Ну а таких драматических видов самого для себя дорогого, о котором ты проявляешь столько заботы, ежедневно намазывая кремами и лелея мягкость кожи специальными тряпочками, у кого хочешь и не хочешь поедет крыша, а что уж говорить об этом типе грозной наружности. И этот грозный тип, с некоторых пор ставший Стендалем (и не спрашивайте почему), уразумев и увидев на своих туфлях нечто большее, чем было на самом деле – кровь, а не кетчуп – вдруг взбеленился и, забыв обо всём, резко разворачивается назад, чтобы поскорее нанести ответный удар тому гаду, кто посмел нарушить его неприкосновенность.

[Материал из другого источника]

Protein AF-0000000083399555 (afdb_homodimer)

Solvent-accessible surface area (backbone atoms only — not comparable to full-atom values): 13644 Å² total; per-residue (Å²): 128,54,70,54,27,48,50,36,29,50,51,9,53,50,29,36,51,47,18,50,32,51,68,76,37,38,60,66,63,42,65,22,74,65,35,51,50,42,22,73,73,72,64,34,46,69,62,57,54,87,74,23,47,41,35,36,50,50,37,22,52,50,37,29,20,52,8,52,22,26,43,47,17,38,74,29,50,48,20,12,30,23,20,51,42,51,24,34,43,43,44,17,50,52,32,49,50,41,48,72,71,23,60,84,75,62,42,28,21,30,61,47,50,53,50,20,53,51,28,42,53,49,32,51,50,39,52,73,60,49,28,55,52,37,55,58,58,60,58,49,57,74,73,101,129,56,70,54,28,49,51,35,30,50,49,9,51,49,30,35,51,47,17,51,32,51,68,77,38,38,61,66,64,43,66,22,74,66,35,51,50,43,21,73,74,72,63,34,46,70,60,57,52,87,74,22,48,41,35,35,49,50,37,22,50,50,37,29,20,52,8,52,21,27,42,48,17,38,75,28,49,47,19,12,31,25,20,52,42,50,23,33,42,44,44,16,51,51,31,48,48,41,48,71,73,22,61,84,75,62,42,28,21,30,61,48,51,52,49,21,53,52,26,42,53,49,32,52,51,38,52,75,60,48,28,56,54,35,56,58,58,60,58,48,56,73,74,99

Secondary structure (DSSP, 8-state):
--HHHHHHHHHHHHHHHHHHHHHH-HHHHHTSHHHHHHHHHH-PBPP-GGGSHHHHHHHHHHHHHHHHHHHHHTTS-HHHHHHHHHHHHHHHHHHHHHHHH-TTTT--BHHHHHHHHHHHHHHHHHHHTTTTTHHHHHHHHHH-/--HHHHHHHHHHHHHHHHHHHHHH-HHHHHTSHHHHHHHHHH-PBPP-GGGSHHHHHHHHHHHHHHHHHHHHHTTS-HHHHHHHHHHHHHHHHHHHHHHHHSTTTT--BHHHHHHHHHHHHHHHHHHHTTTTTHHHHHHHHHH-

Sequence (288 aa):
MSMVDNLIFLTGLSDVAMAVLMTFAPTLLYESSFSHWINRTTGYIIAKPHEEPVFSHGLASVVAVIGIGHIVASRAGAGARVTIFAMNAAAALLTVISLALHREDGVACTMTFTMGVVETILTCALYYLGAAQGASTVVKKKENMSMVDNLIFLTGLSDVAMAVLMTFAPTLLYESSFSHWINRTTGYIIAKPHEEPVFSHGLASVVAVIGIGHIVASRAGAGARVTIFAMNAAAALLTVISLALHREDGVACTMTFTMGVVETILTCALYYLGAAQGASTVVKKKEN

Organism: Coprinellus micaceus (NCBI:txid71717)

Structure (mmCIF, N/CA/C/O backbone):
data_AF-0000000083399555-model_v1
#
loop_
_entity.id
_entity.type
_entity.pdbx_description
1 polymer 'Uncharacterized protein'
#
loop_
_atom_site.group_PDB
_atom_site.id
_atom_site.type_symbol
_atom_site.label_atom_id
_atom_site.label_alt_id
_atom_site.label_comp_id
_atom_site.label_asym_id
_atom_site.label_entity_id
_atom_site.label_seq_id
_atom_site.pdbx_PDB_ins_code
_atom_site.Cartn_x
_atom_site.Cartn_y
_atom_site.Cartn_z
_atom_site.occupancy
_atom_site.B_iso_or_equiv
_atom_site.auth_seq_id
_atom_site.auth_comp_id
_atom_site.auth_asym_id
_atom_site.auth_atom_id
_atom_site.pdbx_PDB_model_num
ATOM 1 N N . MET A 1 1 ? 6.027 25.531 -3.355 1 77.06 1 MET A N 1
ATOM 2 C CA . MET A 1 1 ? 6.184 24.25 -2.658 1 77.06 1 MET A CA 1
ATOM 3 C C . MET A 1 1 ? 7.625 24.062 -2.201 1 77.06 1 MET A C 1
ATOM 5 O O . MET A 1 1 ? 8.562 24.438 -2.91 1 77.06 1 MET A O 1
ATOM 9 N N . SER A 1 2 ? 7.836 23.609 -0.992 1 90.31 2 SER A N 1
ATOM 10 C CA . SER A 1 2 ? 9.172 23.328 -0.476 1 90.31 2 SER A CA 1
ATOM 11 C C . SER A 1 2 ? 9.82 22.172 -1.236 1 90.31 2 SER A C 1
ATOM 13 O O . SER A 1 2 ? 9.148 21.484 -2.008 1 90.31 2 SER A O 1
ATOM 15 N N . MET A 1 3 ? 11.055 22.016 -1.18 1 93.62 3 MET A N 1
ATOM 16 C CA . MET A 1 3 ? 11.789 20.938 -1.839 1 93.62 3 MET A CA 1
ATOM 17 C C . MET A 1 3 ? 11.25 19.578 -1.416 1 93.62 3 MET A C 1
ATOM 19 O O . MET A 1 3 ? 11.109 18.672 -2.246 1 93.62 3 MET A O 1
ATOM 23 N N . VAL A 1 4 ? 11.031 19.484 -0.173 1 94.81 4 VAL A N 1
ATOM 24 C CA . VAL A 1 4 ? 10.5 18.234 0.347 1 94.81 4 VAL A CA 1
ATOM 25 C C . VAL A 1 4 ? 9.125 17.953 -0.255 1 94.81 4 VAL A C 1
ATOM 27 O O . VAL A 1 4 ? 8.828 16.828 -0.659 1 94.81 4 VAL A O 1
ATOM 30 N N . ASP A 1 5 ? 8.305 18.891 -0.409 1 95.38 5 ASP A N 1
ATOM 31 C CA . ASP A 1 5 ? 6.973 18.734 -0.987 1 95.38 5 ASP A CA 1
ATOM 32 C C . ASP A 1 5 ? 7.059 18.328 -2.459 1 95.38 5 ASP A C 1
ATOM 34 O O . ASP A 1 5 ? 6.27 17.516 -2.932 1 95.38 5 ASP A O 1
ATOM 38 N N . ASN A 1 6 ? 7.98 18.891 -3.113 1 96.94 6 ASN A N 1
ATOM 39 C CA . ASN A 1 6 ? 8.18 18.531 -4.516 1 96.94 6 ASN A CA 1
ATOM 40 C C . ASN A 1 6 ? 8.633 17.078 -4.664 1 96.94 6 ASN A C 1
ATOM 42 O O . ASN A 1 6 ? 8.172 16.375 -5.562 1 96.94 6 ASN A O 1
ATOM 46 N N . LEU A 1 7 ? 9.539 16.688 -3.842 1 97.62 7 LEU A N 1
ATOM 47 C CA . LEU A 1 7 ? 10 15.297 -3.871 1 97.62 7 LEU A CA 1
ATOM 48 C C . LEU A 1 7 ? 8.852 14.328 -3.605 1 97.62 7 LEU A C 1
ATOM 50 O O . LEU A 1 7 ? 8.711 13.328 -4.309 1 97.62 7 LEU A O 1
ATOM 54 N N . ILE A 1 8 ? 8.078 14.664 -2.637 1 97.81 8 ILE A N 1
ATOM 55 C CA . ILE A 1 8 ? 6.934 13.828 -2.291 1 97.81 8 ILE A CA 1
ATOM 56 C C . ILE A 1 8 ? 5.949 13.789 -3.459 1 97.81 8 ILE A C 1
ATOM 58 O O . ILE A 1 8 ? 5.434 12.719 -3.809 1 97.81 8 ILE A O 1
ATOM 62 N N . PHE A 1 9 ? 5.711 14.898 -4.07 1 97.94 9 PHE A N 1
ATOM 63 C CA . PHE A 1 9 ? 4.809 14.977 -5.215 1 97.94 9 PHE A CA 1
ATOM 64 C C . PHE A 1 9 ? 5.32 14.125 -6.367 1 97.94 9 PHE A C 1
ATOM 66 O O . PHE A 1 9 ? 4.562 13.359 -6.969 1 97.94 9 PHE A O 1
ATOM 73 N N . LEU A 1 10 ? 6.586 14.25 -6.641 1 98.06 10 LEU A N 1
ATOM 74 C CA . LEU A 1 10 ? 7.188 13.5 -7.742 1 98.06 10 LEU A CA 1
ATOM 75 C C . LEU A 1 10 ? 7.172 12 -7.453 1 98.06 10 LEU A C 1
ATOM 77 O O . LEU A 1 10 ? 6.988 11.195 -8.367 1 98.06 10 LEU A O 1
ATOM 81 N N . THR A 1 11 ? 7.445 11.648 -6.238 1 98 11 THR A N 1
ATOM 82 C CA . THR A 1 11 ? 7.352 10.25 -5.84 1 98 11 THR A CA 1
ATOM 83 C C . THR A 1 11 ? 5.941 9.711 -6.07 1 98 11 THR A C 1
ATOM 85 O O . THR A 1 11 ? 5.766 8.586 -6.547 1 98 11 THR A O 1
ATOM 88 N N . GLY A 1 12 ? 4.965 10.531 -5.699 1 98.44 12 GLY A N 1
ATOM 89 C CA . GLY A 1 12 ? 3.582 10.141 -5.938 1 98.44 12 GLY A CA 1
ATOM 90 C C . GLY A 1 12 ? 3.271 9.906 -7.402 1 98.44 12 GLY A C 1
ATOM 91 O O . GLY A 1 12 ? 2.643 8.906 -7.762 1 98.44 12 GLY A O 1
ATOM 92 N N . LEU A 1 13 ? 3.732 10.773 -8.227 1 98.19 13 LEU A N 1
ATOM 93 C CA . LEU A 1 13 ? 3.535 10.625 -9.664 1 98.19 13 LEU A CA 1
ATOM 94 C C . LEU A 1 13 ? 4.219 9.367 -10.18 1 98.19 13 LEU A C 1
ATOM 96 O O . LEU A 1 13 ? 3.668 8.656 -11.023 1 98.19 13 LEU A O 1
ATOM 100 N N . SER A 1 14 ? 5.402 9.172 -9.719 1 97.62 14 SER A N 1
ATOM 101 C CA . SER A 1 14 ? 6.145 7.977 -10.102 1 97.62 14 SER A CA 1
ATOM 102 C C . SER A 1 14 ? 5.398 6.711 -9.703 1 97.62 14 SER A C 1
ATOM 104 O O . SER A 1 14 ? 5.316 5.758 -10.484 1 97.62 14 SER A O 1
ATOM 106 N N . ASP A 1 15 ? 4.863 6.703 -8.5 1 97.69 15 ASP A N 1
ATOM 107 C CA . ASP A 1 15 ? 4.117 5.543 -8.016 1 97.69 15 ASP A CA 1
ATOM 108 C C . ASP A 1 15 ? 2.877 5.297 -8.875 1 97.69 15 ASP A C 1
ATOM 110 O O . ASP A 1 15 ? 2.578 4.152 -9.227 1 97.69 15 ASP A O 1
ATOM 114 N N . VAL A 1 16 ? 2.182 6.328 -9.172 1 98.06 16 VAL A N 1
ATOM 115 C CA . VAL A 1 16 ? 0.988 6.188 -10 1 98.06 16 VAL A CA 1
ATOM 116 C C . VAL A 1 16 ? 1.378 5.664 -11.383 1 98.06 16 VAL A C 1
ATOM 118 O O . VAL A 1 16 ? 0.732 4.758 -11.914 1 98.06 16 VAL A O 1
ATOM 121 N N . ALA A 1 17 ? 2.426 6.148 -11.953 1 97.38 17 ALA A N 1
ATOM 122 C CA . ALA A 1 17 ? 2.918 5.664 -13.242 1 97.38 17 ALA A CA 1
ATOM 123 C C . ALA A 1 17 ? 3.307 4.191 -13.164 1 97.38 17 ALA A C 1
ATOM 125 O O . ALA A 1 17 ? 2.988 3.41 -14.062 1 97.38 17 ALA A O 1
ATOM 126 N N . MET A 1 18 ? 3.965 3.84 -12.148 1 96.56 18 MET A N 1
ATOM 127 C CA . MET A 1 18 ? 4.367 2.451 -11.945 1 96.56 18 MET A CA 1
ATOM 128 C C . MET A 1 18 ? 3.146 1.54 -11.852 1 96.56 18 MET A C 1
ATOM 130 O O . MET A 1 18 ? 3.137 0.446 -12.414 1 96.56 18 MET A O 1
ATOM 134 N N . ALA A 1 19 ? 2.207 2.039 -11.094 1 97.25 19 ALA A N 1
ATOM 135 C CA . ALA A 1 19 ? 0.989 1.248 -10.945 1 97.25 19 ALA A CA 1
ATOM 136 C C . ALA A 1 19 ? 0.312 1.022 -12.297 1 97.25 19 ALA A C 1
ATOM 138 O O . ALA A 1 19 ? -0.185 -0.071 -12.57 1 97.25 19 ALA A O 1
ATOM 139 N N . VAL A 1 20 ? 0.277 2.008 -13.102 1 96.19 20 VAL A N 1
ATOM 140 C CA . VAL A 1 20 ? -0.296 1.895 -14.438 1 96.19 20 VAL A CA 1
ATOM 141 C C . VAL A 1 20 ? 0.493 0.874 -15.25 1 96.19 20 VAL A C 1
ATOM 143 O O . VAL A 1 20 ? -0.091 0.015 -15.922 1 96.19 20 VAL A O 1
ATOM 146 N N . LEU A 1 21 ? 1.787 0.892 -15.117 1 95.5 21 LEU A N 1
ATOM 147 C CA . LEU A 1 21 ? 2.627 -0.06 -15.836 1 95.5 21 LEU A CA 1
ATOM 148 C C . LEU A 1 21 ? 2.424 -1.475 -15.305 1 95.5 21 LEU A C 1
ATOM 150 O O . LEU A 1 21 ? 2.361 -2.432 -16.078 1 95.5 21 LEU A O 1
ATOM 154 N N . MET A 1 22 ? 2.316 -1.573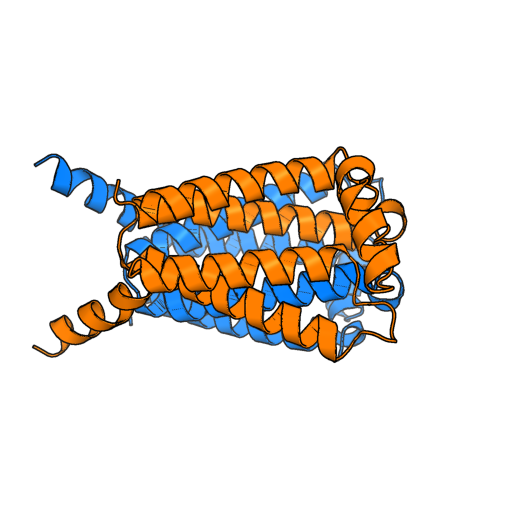 -14.047 1 95.38 22 MET A N 1
ATOM 155 C CA . MET A 1 22 ? 2.086 -2.873 -13.422 1 95.38 22 MET A CA 1
ATOM 156 C C . MET A 1 22 ? 0.782 -3.49 -13.914 1 95.38 22 MET A C 1
ATOM 158 O O . MET A 1 22 ? 0.67 -4.711 -14.023 1 95.38 22 MET A O 1
ATOM 162 N N . THR A 1 23 ? -0.159 -2.645 -14.211 1 92.81 23 THR A N 1
ATOM 163 C CA . THR A 1 23 ? -1.493 -3.113 -14.57 1 92.81 23 THR A CA 1
ATOM 164 C C . THR A 1 23 ? -1.584 -3.406 -16.062 1 92.81 23 THR A C 1
ATOM 166 O O . THR A 1 23 ? -2.094 -4.453 -16.469 1 92.81 23 THR A O 1
ATOM 169 N N . PHE A 1 24 ? -1.002 -2.613 -16.906 1 92.62 24 PHE A N 1
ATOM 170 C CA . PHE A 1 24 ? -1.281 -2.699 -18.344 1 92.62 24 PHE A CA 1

Ну а там он видит, не как им ожидалось, испуганное лицо какого-нибудь менеджера, а нами ожидалось, волнующееся лицо Секунда, а он, и всё благодаря предусмотрительности и расторопности Секунда, с которой он вовремя убрал себя и свою очаровательную спутницу в сторону, вставив на первый план того длинномера, видит искажённую в гримасе ненависти физиономию какого-то невероятно высоченного типа. И этот тип, судя по всему, не собирается останавливаться на достигнутом, и пойдёт так много дальше, что ему (Стендалю) ещё повезёт, если он тот ему ход-дог забьёт в глотку, а не туда, куда он ему пнув под зад, таким образом намекнул.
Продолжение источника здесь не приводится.